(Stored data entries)
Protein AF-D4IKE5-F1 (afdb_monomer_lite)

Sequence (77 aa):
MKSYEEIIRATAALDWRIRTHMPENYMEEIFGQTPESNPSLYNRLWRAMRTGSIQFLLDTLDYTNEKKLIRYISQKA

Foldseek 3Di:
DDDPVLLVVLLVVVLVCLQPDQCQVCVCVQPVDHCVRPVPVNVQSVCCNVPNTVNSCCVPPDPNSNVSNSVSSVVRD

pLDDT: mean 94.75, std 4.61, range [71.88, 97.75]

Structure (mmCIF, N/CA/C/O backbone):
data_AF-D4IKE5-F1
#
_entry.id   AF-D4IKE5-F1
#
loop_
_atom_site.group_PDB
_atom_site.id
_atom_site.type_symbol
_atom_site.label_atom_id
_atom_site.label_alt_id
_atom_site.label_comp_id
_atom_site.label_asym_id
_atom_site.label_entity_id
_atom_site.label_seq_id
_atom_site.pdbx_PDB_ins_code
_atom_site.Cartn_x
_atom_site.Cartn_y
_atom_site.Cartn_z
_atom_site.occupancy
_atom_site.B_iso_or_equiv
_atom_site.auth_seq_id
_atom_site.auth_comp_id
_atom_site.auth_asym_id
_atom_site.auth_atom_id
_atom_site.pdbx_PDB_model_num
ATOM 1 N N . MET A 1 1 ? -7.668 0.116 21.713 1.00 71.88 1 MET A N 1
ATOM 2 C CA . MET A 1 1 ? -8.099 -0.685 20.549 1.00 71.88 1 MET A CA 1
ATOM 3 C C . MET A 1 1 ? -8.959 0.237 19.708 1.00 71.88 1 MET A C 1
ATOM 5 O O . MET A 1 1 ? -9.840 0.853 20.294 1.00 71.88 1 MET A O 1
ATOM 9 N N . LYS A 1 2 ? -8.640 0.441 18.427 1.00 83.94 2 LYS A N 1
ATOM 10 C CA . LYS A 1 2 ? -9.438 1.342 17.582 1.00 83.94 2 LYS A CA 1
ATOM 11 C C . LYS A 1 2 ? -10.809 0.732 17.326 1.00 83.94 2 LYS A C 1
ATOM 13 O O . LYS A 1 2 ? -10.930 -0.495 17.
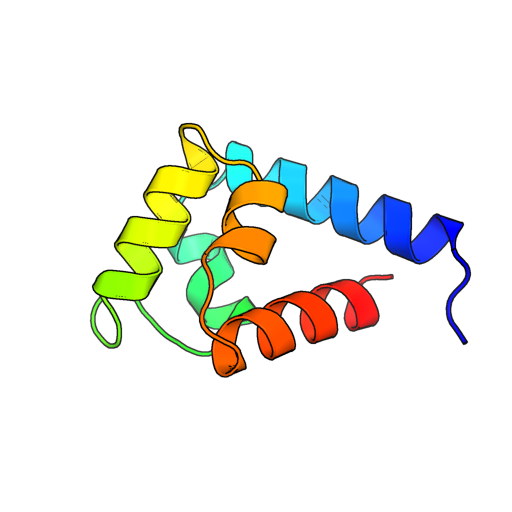301 1.00 83.94 2 LYS A O 1
ATOM 18 N N . SER A 1 3 ? -11.829 1.571 17.212 1.00 91.94 3 SER A N 1
ATOM 19 C CA . SER A 1 3 ? -13.180 1.117 16.912 1.00 91.94 3 SER A CA 1
ATOM 20 C C . SER A 1 3 ? -13.243 0.544 15.495 1.00 91.94 3 SER A C 1
ATOM 22 O O . SER A 1 3 ? -12.461 0.891 14.608 1.00 91.94 3 SER A O 1
ATOM 24 N N . TYR A 1 4 ? -14.190 -0.361 15.275 1.00 91.88 4 TYR A N 1
ATOM 25 C CA . TYR A 1 4 ? -14.419 -0.941 13.955 1.00 91.88 4 TYR A CA 1
ATOM 26 C C . TYR A 1 4 ? -14.779 0.134 12.910 1.00 91.88 4 TYR A C 1
ATOM 28 O O . TYR A 1 4 ? -14.313 0.076 11.773 1.00 91.88 4 TYR A O 1
ATOM 36 N N . GLU A 1 5 ? -15.537 1.159 13.311 1.00 95.06 5 GLU A N 1
ATOM 37 C CA . GLU A 1 5 ? -15.913 2.277 12.439 1.00 95.06 5 GLU A CA 1
ATOM 38 C C . GLU A 1 5 ? -14.710 3.111 11.990 1.00 95.06 5 GLU A C 1
ATOM 40 O O . GLU A 1 5 ? -14.618 3.478 10.819 1.00 95.06 5 GLU A O 1
ATOM 45 N N . GLU A 1 6 ? -13.773 3.388 12.897 1.00 95.25 6 GLU A N 1
ATOM 46 C CA . GLU A 1 6 ? -12.529 4.096 12.588 1.00 95.25 6 GLU A CA 1
ATOM 47 C C . GLU A 1 6 ? -11.701 3.344 11.537 1.00 95.25 6 GLU A C 1
ATOM 49 O O . GLU A 1 6 ? -11.242 3.935 10.556 1.00 95.25 6 GLU A O 1
ATOM 54 N N . ILE A 1 7 ? -11.585 2.019 11.681 1.00 95.44 7 ILE A N 1
ATOM 55 C CA . ILE A 1 7 ? -10.873 1.166 10.719 1.00 95.44 7 ILE A CA 1
ATOM 56 C C . ILE A 1 7 ? -11.559 1.199 9.349 1.00 95.44 7 ILE A C 1
ATOM 58 O O . ILE A 1 7 ? -10.877 1.349 8.331 1.00 95.44 7 ILE A O 1
ATOM 62 N N . ILE A 1 8 ? -12.894 1.110 9.297 1.00 95.31 8 ILE A N 1
ATOM 63 C CA . ILE A 1 8 ? -13.642 1.211 8.034 1.00 95.31 8 ILE A CA 1
ATOM 64 C C . ILE A 1 8 ? -13.390 2.563 7.363 1.00 95.31 8 ILE A C 1
ATOM 66 O O . ILE A 1 8 ? -13.0
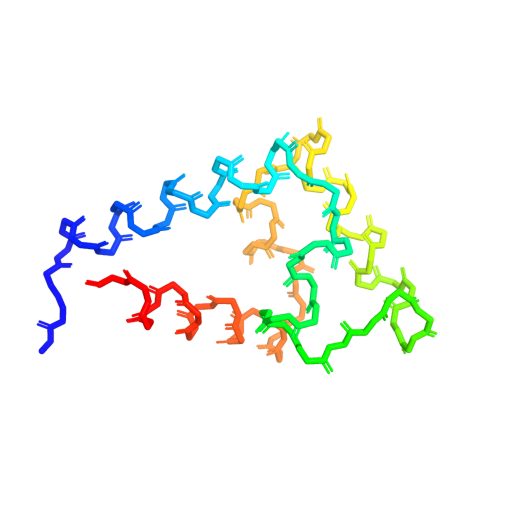81 2.603 6.171 1.00 95.31 8 ILE A O 1
ATOM 70 N N . ARG A 1 9 ? -13.488 3.671 8.109 1.00 96.94 9 ARG A N 1
ATOM 71 C CA . ARG A 1 9 ? -13.287 5.020 7.556 1.00 96.94 9 ARG A CA 1
ATOM 72 C C . ARG A 1 9 ? -11.870 5.205 7.018 1.00 96.94 9 ARG A C 1
ATOM 74 O O . ARG A 1 9 ? -11.717 5.704 5.906 1.00 96.94 9 ARG A O 1
ATOM 81 N N . ALA A 1 10 ? -10.851 4.760 7.753 1.00 96.62 10 ALA A N 1
ATOM 82 C CA . ALA A 1 10 ? -9.461 4.829 7.304 1.00 96.62 10 ALA A CA 1
ATOM 83 C C . ALA A 1 10 ? -9.208 3.970 6.055 1.00 96.62 10 ALA A C 1
ATOM 85 O O . ALA A 1 10 ? -8.527 4.409 5.128 1.00 96.62 10 ALA A O 1
ATOM 86 N N . THR A 1 11 ? -9.802 2.776 5.998 1.00 96.44 11 THR A N 1
ATOM 87 C CA . THR A 1 11 ? -9.709 1.880 4.835 1.00 96.44 11 THR A CA 1
ATOM 88 C C . THR A 1 11 ? -10.367 2.511 3.607 1.00 96.44 11 THR A C 1
ATOM 90 O O . THR A 1 11 ? -9.760 2.546 2.539 1.00 96.44 11 THR A O 1
ATOM 93 N N . ALA A 1 12 ? -11.571 3.076 3.753 1.00 96.44 12 ALA A N 1
ATOM 94 C CA . ALA A 1 12 ? -12.286 3.746 2.667 1.00 96.44 12 ALA A CA 1
ATOM 95 C C . ALA A 1 12 ? -11.558 5.010 2.176 1.00 96.44 12 ALA A C 1
ATOM 97 O O . ALA A 1 12 ? -11.478 5.250 0.971 1.00 96.44 12 ALA A O 1
ATOM 98 N N . ALA A 1 13 ? -10.982 5.796 3.090 1.00 96.81 13 ALA A N 1
ATOM 99 C CA . ALA A 1 13 ? -10.170 6.958 2.736 1.00 96.81 13 ALA A CA 1
ATOM 100 C C . ALA A 1 13 ? -8.918 6.555 1.940 1.00 96.81 13 ALA A C 1
ATOM 102 O O . ALA A 1 13 ? -8.559 7.216 0.961 1.00 96.81 13 ALA A O 1
ATOM 103 N N . LEU A 1 14 ? -8.272 5.449 2.321 1.00 96.75 14 LEU A N 1
ATOM 104 C CA . LEU A 1 14 ? -7.132 4.920 1.582 1.00 96.75 14 LEU A CA 1
ATOM 105 C C . LEU A 1 14 ? -7.540 4.354 0.216 1.00 96.75 14 LEU A C 1
ATOM 107 O O . LEU A 1 14 ? -6.852 4.623 -0.765 1.00 96.75 14 LEU A O 1
ATOM 111 N N . ASP A 1 15 ? -8.663 3.637 0.124 1.00 97.06 15 ASP A N 1
ATOM 112 C CA . ASP A 1 15 ? -9.192 3.158 -1.160 1.00 97.06 15 ASP A CA 1
ATOM 113 C C . ASP A 1 15 ? -9.460 4.317 -2.126 1.00 97.06 15 ASP A C 1
ATOM 115 O O . ASP A 1 15 ? -9.043 4.286 -3.286 1.00 97.06 15 ASP A O 1
ATOM 119 N N . TRP A 1 16 ? -10.084 5.389 -1.629 1.00 95.81 16 TRP A N 1
ATOM 120 C CA . TRP A 1 16 ? -10.290 6.605 -2.408 1.00 95.81 16 TRP A CA 1
ATOM 121 C C . TRP A 1 16 ? -8.963 7.189 -2.901 1.00 95.81 16 TRP A C 1
ATOM 123 O O . TRP A 1 16 ? -8.842 7.511 -4.085 1.00 95.81 16 TRP A O 1
ATOM 133 N N . ARG A 1 17 ? -7.942 7.273 -2.036 1.00 95.69 17 ARG A N 1
ATOM 134 C CA . ARG A 1 17 ? -6.612 7.777 -2.414 1.00 95.69 17 ARG A CA 1
ATOM 135 C C . ARG A 1 17 ? -5.955 6.902 -3.483 1.00 95.69 17 ARG A C 1
ATOM 137 O O . ARG A 1 17 ? -5.455 7.448 -4.461 1.00 95.69 17 ARG A O 1
ATOM 144 N N . ILE A 1 18 ? -6.015 5.574 -3.349 1.00 96.12 18 ILE A N 1
ATOM 145 C CA . ILE A 1 18 ? -5.479 4.619 -4.337 1.00 96.12 18 ILE A CA 1
ATOM 146 C C . ILE A 1 18 ? -6.124 4.826 -5.708 1.00 96.12 18 ILE A C 1
ATOM 148 O O . ILE A 1 18 ? -5.426 4.784 -6.713 1.00 96.12 18 ILE A O 1
ATOM 152 N N . ARG A 1 19 ? -7.439 5.062 -5.767 1.00 94.94 19 ARG A N 1
ATOM 153 C CA . ARG A 1 19 ? -8.172 5.234 -7.034 1.00 94.94 19 ARG A CA 1
ATOM 154 C C . ARG A 1 19 ? -7.962 6.595 -7.698 1.00 94.94 19 ARG A C 1
ATOM 156 O O . ARG A 1 19 ? -8.211 6.724 -8.892 1.00 94.94 19 ARG A O 1
ATOM 163 N N . THR A 1 20 ? -7.564 7.612 -6.937 1.00 94.06 20 THR A N 1
ATOM 164 C CA . THR A 1 20 ? -7.546 9.010 -7.405 1.00 94.06 20 THR A CA 1
ATOM 165 C C . THR A 1 20 ? -6.148 9.593 -7.573 1.00 94.06 20 THR A C 1
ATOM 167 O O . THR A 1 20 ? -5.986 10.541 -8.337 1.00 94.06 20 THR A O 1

INSTRUCTIONS FOR THE TASK >> Retype, exactly and in full, the lines above from the one containing "ATOM 135 C C" through the one containing "ATOM 163 N N".

RESPONSE TO THE EXERCISE >>
ATOM 135 C C . ARG A 1 17 ? -5.955 6.902 -3.483 1.00 95.69 17 ARG A C 1
ATOM 137 O O . ARG A 1 17 ? -5.455 7.448 -4.461 1.00 95.69 17 ARG A O 1
ATOM 144 N N . ILE A 1 18 ? -6.015 5.574 -3.349 1.00 96.12 18 ILE A N 1
ATOM 145 C CA . ILE A 1 18 ? -5.479 4.619 -4.337 1.00 96.12 18 ILE A CA 1
ATOM 146 C C . ILE A 1 18 ? -6.124 4.826 -5.708 1.00 96.12 18 ILE A C 1
ATOM 148 O O . ILE A 1 18 ? -5.426 4.784 -6.713 1.00 96.12 18 ILE A O 1
ATOM 152 N N . ARG A 1 19 ? -7.439 5.062 -5.767 1.00 94.94 19 ARG A N 1
ATOM 153 C CA . ARG A 1 19 ? -8.172 5.234 -7.034 1.00 94.94 19 ARG A CA 1
ATOM 154 C C . ARG A 1 19 ? -7.962 6.595 -7.698 1.00 94.94 19 ARG A C 1
ATOM 156 O O . ARG A 1 19 ? -8.211 6.724 -8.892 1.00 94.94 19 ARG A O 1
ATOM 163 N N . THR A 1 20 ? -7.564 7.612 -6.937 1.00 94.06 20 THR A N 1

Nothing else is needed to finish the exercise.